The Spectator

Archived since 2 July 2005 Modern Archive Weekly
922 issues
The Spectator was established in 1828, and is the oldest continuously published magazine in the English language. The Spectator’s taste for controversy, however, remains undiminished. There is no party line to which The Spectator’s writers are bound - originality of thought and elegance of expression are the sole editorial constraints.

The trial issue contains a “Thought Crime Special” with articles from Melanie Phillips, “I think, therefore I’m guilty”; Christopher Booker writes about “Scientists in hiding; the demonisation of academics who question the consensus”; Alan Rusbridger explores “How to stifle the press” and how England’s libel laws make it easy.

UK politics come under scrutiny from James Forsyth, Brendan O’Neill ponders if teenagers could ever be “Drunk and orderly”; while Tom Hollander writes his diary and James Delingpole says eat local organic food if you like, but don’t kid yourself that it’s ‘green’
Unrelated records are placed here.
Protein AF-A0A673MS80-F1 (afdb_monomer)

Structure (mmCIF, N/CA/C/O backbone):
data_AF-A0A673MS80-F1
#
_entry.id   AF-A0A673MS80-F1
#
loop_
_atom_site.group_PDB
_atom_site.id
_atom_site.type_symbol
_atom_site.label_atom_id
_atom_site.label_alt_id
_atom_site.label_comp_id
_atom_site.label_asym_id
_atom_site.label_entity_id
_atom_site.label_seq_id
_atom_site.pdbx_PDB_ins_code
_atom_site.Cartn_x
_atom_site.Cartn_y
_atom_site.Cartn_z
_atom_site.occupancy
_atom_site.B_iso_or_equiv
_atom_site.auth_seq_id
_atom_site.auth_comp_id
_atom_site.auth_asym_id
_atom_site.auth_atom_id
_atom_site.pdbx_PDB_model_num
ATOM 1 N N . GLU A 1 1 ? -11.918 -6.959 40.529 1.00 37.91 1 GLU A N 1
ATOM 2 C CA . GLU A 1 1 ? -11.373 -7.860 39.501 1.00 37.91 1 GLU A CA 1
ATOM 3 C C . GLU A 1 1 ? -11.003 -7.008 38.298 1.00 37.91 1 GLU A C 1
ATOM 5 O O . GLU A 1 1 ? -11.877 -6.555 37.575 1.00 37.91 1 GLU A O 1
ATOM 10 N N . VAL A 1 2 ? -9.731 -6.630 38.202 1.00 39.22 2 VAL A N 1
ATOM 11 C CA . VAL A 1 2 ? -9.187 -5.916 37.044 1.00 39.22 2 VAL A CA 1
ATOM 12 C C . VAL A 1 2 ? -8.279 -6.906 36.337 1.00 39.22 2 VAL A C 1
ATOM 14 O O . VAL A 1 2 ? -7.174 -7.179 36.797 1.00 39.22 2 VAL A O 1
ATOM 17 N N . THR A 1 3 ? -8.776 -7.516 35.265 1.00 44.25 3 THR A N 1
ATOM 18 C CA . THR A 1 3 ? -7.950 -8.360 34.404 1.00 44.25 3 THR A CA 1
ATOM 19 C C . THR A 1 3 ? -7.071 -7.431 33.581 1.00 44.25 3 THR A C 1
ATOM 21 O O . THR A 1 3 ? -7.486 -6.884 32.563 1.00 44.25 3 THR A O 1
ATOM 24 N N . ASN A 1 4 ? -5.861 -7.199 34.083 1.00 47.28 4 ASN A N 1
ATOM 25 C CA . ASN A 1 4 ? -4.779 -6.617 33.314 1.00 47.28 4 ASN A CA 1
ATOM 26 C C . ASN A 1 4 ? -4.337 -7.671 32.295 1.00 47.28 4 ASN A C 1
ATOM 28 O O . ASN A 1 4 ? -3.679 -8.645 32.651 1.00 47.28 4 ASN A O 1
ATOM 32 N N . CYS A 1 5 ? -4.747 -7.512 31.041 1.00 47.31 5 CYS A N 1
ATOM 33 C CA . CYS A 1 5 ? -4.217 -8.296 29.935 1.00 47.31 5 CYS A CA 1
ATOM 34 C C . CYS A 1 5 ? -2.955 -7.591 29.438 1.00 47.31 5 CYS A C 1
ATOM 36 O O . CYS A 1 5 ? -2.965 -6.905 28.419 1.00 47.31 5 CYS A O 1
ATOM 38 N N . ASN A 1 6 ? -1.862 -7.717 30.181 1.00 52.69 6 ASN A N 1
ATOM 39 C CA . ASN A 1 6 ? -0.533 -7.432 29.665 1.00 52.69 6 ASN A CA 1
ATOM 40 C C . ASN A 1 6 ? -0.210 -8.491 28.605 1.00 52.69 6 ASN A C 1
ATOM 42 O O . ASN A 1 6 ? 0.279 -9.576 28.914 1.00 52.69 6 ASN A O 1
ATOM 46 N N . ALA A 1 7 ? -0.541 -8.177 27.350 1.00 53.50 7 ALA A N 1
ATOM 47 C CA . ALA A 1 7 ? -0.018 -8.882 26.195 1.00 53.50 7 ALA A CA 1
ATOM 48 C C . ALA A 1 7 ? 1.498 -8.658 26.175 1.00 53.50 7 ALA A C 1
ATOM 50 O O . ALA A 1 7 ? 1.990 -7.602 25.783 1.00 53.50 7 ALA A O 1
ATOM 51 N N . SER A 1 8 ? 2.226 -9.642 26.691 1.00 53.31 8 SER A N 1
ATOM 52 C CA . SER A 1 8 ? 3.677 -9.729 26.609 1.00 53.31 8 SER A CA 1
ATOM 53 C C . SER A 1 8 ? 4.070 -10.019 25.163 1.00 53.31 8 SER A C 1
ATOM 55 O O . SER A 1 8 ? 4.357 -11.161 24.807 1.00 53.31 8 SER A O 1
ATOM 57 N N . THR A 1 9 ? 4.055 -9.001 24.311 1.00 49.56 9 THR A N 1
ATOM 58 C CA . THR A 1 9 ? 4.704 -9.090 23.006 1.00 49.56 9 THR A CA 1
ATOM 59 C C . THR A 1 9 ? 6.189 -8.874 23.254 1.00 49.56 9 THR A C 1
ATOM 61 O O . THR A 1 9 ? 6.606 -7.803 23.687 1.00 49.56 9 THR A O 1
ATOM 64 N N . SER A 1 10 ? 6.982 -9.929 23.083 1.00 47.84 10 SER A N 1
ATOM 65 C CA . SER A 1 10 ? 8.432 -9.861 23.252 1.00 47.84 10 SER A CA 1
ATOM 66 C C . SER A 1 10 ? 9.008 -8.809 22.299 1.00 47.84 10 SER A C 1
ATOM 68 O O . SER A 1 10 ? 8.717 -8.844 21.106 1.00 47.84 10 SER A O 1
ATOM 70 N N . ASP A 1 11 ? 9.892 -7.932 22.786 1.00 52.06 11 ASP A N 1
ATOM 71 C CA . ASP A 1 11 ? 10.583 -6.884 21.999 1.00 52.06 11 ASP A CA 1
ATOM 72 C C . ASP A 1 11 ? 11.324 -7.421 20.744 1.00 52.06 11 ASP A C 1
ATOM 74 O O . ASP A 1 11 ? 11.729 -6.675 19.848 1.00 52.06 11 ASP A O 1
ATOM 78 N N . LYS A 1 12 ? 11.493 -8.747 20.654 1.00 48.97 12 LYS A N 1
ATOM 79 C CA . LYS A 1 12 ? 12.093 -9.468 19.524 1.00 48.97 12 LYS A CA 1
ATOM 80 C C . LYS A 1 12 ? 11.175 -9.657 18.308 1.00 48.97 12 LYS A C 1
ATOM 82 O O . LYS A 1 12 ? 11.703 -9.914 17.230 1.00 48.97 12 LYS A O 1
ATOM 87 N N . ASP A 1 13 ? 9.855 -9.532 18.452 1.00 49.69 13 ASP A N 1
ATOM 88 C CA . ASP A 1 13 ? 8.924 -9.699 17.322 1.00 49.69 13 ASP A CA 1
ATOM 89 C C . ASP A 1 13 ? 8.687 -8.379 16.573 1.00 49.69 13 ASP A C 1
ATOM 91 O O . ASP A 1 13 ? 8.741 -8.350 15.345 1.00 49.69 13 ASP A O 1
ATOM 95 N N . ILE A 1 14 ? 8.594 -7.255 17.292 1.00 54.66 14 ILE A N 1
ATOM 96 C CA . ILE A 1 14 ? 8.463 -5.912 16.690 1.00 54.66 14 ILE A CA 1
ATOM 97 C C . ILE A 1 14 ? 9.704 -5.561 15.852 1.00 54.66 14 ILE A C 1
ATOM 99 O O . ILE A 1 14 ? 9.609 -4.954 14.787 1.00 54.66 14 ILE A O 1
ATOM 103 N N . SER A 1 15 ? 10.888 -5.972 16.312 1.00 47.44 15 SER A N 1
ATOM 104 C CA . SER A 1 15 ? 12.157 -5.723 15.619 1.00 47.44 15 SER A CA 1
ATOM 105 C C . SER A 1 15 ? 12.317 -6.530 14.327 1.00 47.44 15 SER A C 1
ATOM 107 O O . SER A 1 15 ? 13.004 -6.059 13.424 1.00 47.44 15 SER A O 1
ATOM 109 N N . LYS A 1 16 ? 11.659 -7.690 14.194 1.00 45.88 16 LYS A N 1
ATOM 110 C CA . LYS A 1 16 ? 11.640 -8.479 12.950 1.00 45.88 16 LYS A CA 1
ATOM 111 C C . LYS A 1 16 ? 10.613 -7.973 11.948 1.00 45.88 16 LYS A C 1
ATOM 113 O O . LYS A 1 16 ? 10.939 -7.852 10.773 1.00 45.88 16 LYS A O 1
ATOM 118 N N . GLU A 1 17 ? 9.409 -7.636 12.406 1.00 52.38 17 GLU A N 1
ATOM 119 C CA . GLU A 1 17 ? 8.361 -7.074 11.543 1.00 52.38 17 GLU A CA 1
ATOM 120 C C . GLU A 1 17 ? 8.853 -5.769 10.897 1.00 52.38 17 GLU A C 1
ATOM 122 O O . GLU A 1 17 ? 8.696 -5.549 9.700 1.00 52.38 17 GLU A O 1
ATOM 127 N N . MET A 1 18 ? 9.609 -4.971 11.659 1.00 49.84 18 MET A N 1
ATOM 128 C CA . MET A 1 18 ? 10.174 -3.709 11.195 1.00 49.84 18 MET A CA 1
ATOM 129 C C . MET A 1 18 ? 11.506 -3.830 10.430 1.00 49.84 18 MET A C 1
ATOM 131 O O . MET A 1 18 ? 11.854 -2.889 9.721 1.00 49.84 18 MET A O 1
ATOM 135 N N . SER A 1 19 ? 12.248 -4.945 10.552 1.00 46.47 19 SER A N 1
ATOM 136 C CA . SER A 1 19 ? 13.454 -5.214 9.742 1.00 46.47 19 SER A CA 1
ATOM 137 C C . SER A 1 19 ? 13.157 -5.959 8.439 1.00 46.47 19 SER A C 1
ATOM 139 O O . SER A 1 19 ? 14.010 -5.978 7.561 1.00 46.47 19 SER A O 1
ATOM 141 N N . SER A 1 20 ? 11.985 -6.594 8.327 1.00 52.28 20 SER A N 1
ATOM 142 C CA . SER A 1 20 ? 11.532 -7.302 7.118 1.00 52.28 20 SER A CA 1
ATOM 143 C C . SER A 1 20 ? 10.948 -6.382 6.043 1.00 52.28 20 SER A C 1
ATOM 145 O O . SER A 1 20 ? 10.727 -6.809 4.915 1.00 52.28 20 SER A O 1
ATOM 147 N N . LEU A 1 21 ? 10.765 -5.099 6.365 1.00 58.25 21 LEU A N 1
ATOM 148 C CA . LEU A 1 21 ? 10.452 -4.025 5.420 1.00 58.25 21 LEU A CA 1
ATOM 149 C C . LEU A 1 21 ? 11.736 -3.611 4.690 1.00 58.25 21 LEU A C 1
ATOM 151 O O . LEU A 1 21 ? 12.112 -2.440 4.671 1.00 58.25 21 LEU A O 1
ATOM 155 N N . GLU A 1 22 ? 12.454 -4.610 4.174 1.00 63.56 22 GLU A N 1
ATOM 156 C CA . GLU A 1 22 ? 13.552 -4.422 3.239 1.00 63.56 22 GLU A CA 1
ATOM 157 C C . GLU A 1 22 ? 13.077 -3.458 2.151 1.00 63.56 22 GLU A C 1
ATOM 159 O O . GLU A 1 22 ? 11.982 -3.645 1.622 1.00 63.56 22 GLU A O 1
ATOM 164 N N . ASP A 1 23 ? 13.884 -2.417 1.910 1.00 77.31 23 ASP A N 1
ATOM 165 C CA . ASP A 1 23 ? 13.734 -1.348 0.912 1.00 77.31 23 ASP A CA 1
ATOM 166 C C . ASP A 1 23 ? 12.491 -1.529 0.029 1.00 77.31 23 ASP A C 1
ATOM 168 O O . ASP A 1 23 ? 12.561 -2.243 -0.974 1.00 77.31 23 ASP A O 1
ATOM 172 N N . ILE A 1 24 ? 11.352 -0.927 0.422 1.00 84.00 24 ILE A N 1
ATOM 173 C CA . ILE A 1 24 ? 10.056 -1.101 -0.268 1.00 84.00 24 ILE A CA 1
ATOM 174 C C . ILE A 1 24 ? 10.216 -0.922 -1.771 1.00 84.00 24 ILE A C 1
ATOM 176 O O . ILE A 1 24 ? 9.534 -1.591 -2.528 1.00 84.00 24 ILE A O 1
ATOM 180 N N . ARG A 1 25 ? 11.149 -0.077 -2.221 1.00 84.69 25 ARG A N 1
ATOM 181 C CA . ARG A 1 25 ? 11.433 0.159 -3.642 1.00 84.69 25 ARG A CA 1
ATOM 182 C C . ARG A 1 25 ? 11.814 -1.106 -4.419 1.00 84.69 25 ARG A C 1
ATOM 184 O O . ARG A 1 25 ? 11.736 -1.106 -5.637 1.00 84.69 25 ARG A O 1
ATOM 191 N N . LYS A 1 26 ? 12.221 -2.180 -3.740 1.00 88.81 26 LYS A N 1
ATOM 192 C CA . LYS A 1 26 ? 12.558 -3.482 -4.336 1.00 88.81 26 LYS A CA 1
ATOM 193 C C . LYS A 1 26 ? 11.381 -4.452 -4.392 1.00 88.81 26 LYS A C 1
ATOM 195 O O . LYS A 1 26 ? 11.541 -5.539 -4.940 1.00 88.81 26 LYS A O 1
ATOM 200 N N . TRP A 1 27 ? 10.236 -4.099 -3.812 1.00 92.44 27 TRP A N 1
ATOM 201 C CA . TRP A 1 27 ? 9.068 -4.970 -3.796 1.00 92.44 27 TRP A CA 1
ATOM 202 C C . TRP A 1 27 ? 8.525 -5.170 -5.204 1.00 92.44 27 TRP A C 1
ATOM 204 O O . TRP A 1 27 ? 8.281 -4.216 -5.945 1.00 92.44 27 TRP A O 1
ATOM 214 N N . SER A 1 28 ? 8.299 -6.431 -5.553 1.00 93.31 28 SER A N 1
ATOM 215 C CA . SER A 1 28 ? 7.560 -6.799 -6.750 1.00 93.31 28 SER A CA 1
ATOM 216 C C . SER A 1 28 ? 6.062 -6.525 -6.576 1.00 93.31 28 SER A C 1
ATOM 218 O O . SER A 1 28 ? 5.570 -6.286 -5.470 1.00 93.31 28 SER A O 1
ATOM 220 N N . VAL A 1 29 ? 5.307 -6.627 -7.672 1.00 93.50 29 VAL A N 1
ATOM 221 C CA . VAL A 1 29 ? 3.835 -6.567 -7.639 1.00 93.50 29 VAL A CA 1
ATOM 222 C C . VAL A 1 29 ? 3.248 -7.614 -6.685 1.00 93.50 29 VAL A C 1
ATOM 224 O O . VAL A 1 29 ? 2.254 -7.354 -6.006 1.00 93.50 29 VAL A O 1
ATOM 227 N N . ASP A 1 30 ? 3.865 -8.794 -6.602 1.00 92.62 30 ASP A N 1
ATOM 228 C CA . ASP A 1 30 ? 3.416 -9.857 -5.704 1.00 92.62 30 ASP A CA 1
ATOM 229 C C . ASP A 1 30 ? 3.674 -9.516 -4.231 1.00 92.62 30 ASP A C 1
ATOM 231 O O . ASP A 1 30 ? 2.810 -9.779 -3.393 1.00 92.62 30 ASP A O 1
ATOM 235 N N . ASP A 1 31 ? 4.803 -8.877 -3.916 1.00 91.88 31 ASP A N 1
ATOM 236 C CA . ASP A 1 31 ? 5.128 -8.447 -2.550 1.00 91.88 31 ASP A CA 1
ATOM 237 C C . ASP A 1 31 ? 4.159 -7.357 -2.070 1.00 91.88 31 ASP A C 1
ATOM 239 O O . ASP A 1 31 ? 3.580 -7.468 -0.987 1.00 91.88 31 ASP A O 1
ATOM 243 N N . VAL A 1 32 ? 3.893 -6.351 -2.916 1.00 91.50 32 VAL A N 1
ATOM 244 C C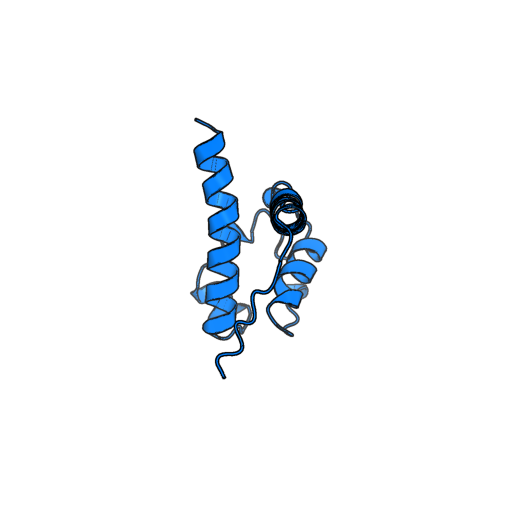A . VAL A 1 32 ? 2.893 -5.303 -2.639 1.00 91.50 32 VAL A CA 1
ATOM 245 C C . VAL A 1 32 ? 1.502 -5.904 -2.456 1.00 91.50 32 VAL A C 1
ATOM 247 O O . VAL A 1 32 ? 0.768 -5.516 -1.542 1.00 91.50 32 VAL A O 1
ATOM 250 N N . TYR A 1 33 ? 1.129 -6.860 -3.309 1.00 91.38 33 TYR A N 1
ATOM 251 C CA . TYR A 1 33 ? -0.139 -7.564 -3.183 1.00 91.38 33 TYR A CA 1
ATOM 252 C C . TYR A 1 33 ? -0.266 -8.282 -1.845 1.00 91.38 33 TYR A C 1
ATOM 254 O O . TYR A 1 33 ? -1.273 -8.102 -1.162 1.00 91.38 33 TYR A O 1
ATOM 262 N N . ASN A 1 34 ? 0.745 -9.064 -1.465 1.00 89.94 34 ASN A N 1
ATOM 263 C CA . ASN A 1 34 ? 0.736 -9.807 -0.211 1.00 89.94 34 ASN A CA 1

The Spectator’s regular arts coverage includes books, theatre, opera, cinema and exhibitions.

Latest issue
Italy’s new wave. Some 11,000 have arrived in Lampedusa in the past five days from Tunisia and Libya – and Europe’s leaders are panicking. Jordan Bardella, president of Marine Le Pen’s National Rally party, has called on Emmanuel Macron to pledge that ‘France will not accept one single migrant from the joint operation in Lampedusa’. Austria has heightened surveillance of its border with Italy, while Germany has torn up an agreement to accept migrants from there. As the former French president Nicholas Sarkozy said last month: ‘The migration crisis has not even started.’ Christopher Caldwell looks at what comes next.
 
Douglas Murray: even Giorgia Meloni can’t stop the boats. Giorgia Meloni was elected to get tough on immigration but her hands are tied by red tape. Matteo Salvini has been dragged through European courts for turning small boats away. ‘When people ask why our politicians are unable to do the right thing, this is one of the reasons,’ writes Douglas. ‘If you allow laws to be broken, then nothing will happen to you. You will serve your retirement in peace. But try to defend the laws, and the peoples of Europe, and you will be hounded.’
 
A green U-turn is the start of Sunak’s new strategy. Today’s green policy fits a theme: Rishi Sunak will tell the country that too many false promises have been made – putting Liz Truss, Boris Johnson and Keir Starmer in the category of politicians proffering easy and false answers. So he’ll seek to make a virtue of his lack of an exciting offering by saying he stands for ‘long-term decisions for a brighter future’. For better or worse, says Katy Balls, this is his strategy now.
 
The Chinese Windrush: meet Hong Kong’s migrants. Some 125,000 Hong Kongers have entered the UK in the past two years under a new scheme for citizenship – more people than arrived in ten years of Windrush. Cindy Yu goes to Leeds to meet some of them. Seldom has the UK had such an injection of skills: Hong Kongers are three times more likely to have a degree than the general UK population. Hong Kongers, Cindy says, will soon shape the face of Britain, just as the Windrush generation did.
 
Joan Collins: the day a Strictly judge crashed my show. In her Spectator Diary for this week Joan Collins recalls the day a ‘very drunk Craig Revel Horwood insisted on coming on to the stage during my show. He kneeled at my feet and directed a torrent of praise at me. It was most flattering, but after about five minutes the audience started yelling: “Get ’im orf!!” Craig, a tip for the future: brevity is the soul of wit.’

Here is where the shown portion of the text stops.